4. Logan Lucky — $5 million
After debuting to an underwhelming $8 million last weekend, Steven Soderbergh’s feature directorial comeback (from a four-year hiatus) shouldn’t be written off as a total flop just yet. Soderbergh released Logan Lucky via an unorthodox yet cost-effective alternative strategy, which eliminated big studio involvement and saw foreign and non-theatrical distribution rights sold off to fund a targeted marketing campaign to offset the film’s modest $29 million budget. That means the director had more creative freedom while making the film and now has less risk when it comes to recouping production costs. Adult-oriented movies tend to shed smaller portions of their debut numbers in subsequent weeks, and Logan Lucky should similarly see a modest decline in the days ahead.

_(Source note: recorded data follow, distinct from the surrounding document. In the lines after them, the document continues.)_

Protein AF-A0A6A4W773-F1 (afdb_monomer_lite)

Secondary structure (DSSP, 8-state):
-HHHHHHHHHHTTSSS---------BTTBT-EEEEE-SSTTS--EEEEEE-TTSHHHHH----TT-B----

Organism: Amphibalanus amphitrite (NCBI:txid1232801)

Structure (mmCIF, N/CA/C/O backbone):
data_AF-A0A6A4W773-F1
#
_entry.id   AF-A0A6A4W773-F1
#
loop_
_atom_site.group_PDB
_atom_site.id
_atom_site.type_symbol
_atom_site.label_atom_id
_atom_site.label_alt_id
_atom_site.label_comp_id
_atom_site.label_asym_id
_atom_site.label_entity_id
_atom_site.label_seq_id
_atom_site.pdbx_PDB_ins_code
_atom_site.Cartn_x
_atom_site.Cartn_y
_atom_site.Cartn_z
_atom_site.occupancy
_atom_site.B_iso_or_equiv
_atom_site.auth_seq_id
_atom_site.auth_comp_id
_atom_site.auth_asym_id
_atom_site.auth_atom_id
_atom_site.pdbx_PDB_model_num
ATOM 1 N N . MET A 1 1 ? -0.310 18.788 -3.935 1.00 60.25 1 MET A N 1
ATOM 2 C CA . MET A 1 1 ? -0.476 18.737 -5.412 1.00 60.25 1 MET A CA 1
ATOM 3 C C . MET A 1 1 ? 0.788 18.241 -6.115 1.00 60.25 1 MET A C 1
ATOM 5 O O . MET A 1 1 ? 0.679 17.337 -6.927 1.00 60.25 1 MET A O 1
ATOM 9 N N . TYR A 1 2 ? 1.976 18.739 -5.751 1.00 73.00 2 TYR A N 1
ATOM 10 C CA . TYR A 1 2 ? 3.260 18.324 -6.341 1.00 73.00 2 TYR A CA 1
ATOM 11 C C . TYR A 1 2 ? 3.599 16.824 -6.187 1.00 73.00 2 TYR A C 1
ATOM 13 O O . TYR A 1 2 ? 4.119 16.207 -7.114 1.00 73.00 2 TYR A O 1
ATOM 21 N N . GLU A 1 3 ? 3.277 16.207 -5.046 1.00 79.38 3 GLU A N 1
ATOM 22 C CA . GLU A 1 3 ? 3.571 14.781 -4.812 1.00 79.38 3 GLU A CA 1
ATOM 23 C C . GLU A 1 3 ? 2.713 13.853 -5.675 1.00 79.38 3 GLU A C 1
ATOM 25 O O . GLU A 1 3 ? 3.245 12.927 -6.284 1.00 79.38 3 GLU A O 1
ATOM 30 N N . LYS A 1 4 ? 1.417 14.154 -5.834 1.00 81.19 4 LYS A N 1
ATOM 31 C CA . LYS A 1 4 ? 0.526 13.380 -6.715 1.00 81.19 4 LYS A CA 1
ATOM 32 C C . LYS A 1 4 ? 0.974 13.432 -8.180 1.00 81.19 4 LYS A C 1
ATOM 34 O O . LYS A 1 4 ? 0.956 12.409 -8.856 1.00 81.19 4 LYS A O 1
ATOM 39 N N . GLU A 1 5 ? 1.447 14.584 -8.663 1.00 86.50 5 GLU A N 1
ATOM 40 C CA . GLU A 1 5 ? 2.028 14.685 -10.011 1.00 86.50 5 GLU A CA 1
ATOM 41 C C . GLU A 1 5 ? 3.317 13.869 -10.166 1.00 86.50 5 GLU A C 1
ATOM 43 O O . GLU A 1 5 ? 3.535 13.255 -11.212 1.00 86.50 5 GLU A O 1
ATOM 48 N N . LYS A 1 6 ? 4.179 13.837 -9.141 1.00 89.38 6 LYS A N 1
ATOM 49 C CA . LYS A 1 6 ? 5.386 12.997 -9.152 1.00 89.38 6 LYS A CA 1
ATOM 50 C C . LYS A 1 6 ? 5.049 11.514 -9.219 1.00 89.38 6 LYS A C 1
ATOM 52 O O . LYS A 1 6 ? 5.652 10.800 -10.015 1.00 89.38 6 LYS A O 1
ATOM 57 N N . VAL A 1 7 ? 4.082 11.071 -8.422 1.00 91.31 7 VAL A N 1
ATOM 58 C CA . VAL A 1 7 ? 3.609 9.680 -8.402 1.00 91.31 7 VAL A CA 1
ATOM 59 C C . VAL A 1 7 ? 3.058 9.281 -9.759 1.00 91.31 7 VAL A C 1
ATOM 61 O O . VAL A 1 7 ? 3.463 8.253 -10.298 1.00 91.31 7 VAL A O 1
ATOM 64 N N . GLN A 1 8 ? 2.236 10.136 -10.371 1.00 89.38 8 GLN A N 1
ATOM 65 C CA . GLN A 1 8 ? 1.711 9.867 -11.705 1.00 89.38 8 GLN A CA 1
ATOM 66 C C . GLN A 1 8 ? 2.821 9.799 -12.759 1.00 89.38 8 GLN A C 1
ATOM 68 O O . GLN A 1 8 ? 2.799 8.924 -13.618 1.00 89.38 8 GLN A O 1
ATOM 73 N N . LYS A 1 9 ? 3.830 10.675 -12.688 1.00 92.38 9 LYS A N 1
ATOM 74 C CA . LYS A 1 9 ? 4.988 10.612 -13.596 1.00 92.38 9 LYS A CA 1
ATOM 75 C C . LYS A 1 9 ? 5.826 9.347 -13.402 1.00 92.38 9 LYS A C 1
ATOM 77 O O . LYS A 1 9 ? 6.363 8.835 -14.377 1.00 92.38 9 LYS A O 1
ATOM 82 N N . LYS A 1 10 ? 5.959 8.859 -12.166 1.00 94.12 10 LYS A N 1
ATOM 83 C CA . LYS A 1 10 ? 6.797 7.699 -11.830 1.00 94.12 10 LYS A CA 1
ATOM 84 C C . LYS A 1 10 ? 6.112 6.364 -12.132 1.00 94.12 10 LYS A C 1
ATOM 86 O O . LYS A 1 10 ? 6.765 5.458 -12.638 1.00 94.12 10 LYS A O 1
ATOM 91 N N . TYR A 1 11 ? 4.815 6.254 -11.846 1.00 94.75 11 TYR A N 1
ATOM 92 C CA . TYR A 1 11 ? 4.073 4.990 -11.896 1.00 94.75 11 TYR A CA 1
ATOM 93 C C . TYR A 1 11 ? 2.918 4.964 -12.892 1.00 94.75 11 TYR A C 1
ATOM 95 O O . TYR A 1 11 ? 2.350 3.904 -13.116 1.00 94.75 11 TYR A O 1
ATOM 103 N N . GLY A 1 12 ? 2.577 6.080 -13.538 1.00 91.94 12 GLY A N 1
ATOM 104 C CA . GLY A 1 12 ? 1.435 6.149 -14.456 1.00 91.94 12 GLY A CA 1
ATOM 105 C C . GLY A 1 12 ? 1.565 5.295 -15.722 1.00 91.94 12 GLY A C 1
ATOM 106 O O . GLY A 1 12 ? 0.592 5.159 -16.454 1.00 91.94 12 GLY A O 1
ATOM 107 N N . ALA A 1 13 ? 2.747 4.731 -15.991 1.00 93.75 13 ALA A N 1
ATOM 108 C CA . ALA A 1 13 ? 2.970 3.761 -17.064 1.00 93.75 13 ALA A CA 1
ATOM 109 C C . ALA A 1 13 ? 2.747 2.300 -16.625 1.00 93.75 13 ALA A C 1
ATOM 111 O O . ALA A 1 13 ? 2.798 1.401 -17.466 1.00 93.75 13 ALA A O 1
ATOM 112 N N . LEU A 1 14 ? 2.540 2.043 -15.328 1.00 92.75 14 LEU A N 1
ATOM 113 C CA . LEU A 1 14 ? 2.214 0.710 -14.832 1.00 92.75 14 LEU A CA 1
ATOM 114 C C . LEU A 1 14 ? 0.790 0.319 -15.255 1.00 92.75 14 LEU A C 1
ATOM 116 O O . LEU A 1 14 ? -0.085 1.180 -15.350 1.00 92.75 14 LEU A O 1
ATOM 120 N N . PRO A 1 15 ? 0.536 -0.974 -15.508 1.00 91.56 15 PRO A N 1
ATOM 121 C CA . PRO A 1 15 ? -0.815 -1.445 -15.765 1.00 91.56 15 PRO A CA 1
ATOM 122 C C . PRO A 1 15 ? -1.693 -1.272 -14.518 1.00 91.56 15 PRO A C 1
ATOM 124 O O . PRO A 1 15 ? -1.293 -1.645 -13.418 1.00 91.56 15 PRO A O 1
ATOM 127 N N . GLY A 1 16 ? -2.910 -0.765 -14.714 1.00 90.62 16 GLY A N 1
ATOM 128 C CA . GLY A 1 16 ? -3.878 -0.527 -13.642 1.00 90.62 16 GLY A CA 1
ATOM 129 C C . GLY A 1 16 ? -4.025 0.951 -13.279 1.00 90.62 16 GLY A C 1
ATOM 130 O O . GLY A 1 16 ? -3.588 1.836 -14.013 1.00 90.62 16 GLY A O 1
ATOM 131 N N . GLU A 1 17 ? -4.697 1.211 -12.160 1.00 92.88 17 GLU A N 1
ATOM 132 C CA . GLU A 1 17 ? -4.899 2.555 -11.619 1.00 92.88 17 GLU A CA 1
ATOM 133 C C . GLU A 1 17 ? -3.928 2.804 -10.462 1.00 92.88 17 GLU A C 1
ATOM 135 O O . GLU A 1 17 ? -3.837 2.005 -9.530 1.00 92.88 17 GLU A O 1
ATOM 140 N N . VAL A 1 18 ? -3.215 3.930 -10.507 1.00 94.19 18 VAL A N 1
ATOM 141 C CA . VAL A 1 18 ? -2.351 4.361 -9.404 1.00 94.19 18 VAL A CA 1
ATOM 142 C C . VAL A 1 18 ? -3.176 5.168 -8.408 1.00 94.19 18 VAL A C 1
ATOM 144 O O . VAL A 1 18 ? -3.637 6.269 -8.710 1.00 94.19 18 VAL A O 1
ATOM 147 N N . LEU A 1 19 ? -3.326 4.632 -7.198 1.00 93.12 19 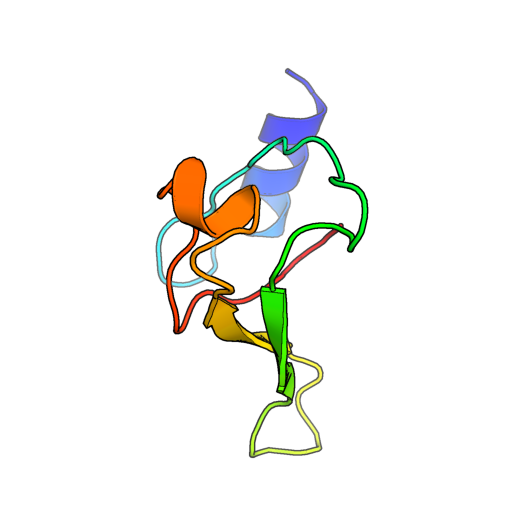LEU A N 1
ATOM 148 C CA . LEU A 1 19 ? -4.058 5.274 -6.110 1.00 93.12 19 LEU A CA 1
ATOM 149 C C . LEU A 1 19 ? -3.092 5.910 -5.104 1.00 93.12 19 LEU A C 1
ATOM 151 O O . LEU A 1 19 ? -2.169 5.267 -4.613 1.00 93.12 19 LEU A O 1
ATOM 155 N N . TRP A 1 20 ? -3.343 7.174 -4.755 1.00 93.12 20 TRP A N 1
ATOM 156 C CA . TRP A 1 20 ? -2.698 7.846 -3.623 1.00 93.12 20 TRP A CA 1
ATOM 157 C C . TRP A 1 20 ? -3.688 7.934 -2.467 1.00 93.12 20 TRP A C 1
ATOM 159 O O . TRP A 1 20 ? -4.685 8.663 -2.554 1.00 93.12 20 TRP A O 1
ATOM 169 N N . ILE A 1 21 ? -3.414 7.198 -1.394 1.00 93.75 21 ILE A N 1
ATOM 170 C CA . ILE A 1 21 ? -4.326 7.040 -0.263 1.00 93.75 21 ILE A CA 1
ATOM 171 C C . ILE A 1 21 ? -3.616 7.489 1.009 1.00 93.75 21 ILE A C 1
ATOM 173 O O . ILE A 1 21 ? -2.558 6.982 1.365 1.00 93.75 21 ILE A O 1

5. Wind River — $4.5 million
In the wake of opening to a strong $40,390 per-screen average in limited release, Taylor Sheridan’s Wind River has carried the momentum through to its nationwide expansion, earning nearly $3 million on screens around the country last week. With Oscar prospects in tow, Wind River is following in the footsteps of last year’s Sheridan-penned Hell or High Water, which received multiple Academy Award nominations — including one for Best Picture — after dazzling on the specialty front throughout August. Sheridan’s new crime-thriller, which sees Elizabeth Olsen playing an FBI agent investigating a grisly murder on a Native American reservation alongside a local game trapper (Jeremy Renner), has accumulated stellar reviews, and strong word of mouth has driven the Weinstein Co. to rapidly expand the film’s footprint. Expect the addition of more theaters this weekend to bolster another solid showing for Wind River, likely between $3 million and $4 million.
Outside the top five, BH Tilt will unleash Birth of the Dragon via its targeted release method, hoping Bruce Lee fans will flock to the stylized take on the action icon’s life as it debuts at 1,617 sites.
The faith-based drama All Saints, starring John Corbett, also sets its sights on a specific demographic this weekend, and Christian audiences have proven their box office might in the past, especially on recent titles like Miracles From Heaven and Heaven Is for Real. The only problem is that All Saints lacks a star with the profile of Miracles’ Jennifer Garner and Real’s Greg Kinnear, and the film has done little to set itself apart from similarly themed brethren.
Other titles expanding to more locations include Robert Pattinson’s well-received Good Time, which has earned the former Twilight star some of the best reviews of his career, and the Aubrey Plaza-starrer Ingrid Goes West. Both of those films push on Friday, while smaller titles like Juliette Binoche’s Polina and the Korean actioner The Villainess look to land sturdy per-theater averages in limited release.